Jonas Hector feiert Debüt

Kurz vor der Pause hatte Liam Walker dann tatsächlich die Chance zum Anschlusstreffer für Gibraltar - nach einem Einwurf drosch er den Ball gekonnt in hohem Bogen Richtung Tor und zwang Manuel Neuer zu einer Flugeinlage (44.). Da musste Walker selbst ein wenig schmunzeln, während Löw sich die Hände vor die Augen hielt. Der Trainer war wohl der einzige Zuschauer, der sich über das lasche Abwehrverhalten nach dem Einwurf lange ärgerte; der Rest des Publikums feierte mit La Ola und Gesängen weniger dieses Spiel als das zu Ende gehende Weltmeisterjahr.

Wer nun erwartet hatte, dass den ultradefensiven Amateuren vom Affenfelsen in der zweiten Hälfte die Kraft ausgehen und das Ergebnis noch deutlich anschwellen würde, sah sich getäuscht. Löw reagierte nach einer Stunde auf die mittlerweile mangelnden Torchancen und brachte in Kevin Volland einen weiteren Angreifer für Sami Khedira.

Aus Auersmacher in die Nationalelf: In der 72. Minute kommt Hector zum Debüt

Als die deutsche Mannschaft so gar keine Chancen mehr zustande brachte, sorgte nach einer Hereingabe von Podolski der eingewechselte Yogan Santos mit einem Eigentor für das 4:0 (67.). Danach passierte dann schon wieder nichts mehr, und statt Gesängen für die Weltmeister hallten nun ein paar Pfiffe von den Rängen. "Klar, es war natürlich wenig Platz, aber dann muss man auf den kurzen Entfernungen vieles in hohem Tempo machen", sagte Löw. "Es waren einige Spieler dabei, von denen ich dachte, sie können sich heute aufdrängen, aber das haben sie nicht gemacht."

Am Dienstag im Test bei Europameister Spanien erwartet die Nationalmannschaft ein komplett anderes Spiel und eine wirkliche Kraftprobe zum Abschluss des Jahres.

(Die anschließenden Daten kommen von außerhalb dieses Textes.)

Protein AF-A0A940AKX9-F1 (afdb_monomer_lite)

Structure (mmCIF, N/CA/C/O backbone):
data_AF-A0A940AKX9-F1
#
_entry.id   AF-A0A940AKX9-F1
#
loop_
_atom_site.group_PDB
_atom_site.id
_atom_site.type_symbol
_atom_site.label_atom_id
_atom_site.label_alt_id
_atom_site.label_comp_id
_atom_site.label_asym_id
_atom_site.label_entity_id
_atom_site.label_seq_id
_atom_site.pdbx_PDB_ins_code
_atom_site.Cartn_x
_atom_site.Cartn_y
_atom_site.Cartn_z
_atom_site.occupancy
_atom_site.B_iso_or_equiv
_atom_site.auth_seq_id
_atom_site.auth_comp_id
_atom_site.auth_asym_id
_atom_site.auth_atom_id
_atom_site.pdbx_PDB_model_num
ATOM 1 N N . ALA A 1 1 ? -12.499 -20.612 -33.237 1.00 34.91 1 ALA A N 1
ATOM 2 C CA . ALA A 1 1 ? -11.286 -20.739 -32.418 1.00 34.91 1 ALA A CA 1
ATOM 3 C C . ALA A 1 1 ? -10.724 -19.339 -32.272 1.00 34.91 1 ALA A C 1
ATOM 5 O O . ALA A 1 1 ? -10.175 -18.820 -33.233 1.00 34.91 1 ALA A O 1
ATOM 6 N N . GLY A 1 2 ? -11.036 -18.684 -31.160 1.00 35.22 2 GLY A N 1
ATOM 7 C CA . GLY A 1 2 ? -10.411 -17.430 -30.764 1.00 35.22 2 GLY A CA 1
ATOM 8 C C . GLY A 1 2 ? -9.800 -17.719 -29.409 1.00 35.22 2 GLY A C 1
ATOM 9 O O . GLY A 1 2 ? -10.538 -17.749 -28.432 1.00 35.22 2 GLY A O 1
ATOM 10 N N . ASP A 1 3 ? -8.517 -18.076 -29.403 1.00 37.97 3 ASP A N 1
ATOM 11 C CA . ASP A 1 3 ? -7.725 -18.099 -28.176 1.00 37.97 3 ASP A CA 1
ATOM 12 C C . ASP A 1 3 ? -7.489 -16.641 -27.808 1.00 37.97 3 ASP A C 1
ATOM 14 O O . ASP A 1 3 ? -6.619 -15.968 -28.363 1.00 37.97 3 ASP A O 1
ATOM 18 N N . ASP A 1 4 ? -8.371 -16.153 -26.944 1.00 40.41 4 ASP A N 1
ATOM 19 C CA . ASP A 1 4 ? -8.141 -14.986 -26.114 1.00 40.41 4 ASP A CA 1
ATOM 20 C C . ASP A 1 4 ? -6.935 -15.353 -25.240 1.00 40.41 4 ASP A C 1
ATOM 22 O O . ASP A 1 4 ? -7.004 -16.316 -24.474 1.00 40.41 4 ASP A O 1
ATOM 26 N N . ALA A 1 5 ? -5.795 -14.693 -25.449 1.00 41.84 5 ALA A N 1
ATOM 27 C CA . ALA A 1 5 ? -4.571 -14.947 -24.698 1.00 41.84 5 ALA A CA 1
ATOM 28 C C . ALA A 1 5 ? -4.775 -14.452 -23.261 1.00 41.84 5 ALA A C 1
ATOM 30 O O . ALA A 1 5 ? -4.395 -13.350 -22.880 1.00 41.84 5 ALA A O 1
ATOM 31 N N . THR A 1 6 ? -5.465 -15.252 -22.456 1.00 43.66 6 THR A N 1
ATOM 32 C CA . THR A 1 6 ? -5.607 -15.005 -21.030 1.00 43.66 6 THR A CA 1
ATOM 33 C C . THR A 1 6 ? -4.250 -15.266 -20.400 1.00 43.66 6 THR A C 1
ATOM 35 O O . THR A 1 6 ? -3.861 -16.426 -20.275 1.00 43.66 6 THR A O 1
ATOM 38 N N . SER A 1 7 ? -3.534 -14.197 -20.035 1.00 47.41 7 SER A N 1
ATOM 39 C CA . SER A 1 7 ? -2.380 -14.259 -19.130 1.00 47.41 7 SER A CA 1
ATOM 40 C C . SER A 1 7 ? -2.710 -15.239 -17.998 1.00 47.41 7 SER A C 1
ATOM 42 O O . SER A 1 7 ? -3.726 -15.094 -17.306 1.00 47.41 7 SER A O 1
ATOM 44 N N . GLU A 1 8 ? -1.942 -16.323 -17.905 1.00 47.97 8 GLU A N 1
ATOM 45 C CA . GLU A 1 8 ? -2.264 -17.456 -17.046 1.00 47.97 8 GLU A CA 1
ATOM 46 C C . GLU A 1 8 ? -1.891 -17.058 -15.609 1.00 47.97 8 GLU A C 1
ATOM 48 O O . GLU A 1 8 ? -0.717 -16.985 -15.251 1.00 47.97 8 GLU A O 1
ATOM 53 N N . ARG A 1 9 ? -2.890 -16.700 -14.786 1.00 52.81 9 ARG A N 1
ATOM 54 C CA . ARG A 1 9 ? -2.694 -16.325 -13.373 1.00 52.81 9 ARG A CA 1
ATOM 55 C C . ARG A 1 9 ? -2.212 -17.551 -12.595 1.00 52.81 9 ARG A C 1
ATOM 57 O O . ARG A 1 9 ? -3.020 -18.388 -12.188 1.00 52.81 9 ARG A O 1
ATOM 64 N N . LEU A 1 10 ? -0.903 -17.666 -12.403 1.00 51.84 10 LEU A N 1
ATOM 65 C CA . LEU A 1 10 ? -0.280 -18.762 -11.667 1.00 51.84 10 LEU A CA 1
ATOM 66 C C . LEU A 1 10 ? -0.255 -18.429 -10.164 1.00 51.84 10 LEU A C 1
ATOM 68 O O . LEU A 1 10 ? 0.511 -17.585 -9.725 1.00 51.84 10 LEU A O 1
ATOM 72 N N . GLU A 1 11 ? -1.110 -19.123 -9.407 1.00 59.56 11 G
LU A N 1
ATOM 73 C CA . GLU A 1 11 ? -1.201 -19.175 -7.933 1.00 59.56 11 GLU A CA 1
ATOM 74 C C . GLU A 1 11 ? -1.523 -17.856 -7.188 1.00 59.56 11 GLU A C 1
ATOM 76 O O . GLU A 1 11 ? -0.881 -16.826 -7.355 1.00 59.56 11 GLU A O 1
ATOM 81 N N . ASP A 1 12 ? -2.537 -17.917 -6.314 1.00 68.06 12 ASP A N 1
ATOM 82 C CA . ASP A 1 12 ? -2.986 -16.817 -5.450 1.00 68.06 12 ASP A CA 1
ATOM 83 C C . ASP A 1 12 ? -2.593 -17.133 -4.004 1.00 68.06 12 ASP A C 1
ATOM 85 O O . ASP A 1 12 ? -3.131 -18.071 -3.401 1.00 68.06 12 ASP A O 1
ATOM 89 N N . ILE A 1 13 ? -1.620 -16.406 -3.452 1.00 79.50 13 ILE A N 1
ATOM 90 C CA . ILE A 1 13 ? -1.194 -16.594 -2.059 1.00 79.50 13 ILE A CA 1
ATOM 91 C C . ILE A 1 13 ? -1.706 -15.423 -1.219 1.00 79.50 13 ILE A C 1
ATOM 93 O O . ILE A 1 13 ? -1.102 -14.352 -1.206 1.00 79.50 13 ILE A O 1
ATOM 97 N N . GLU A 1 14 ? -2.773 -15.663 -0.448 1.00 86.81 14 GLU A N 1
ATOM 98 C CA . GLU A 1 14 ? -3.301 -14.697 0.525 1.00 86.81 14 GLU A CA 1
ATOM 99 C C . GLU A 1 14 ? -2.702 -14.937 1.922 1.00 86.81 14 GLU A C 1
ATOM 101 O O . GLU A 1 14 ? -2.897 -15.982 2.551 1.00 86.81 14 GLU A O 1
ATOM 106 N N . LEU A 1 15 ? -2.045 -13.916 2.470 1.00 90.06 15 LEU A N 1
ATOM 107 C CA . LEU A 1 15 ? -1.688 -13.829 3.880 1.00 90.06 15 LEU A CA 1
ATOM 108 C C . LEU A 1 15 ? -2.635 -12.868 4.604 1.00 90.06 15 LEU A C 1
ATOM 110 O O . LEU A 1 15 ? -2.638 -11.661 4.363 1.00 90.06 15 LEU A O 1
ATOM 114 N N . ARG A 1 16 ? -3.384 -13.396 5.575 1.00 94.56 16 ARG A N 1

Löw erwartet sich dann, dass seine Mannschaft "das Jahr positiv zu Ende bringt, eine andere Spannung und Leistung an den Tag legt".

Nur eine bemerkenswerte Szene ereignete sich noch: In der 72. Minute kam Jonas Hector, 24-jähriger Linksverteidiger vom 1. FC Köln, für Durm. In Hectors Bilanz stehen nun: elf Bundesliga- und 57 Zweitligaspiele, 61 Regionalligapartien für den 1. FC Köln II, 34 Einsätze in der Oberliga Südwest für den SV Auersmacher - und ein Länderspiel. Nicht nur er selbst findet diese Karriere "unfassbar" und eine "unglaublich große Geschichte". Kurz nachdem sie begonnen hatte, endete eine andere große Geschichte - die Geschichte von Gibraltar, das sich wenigstens an diesem Abend besser als Brasilien fühlte.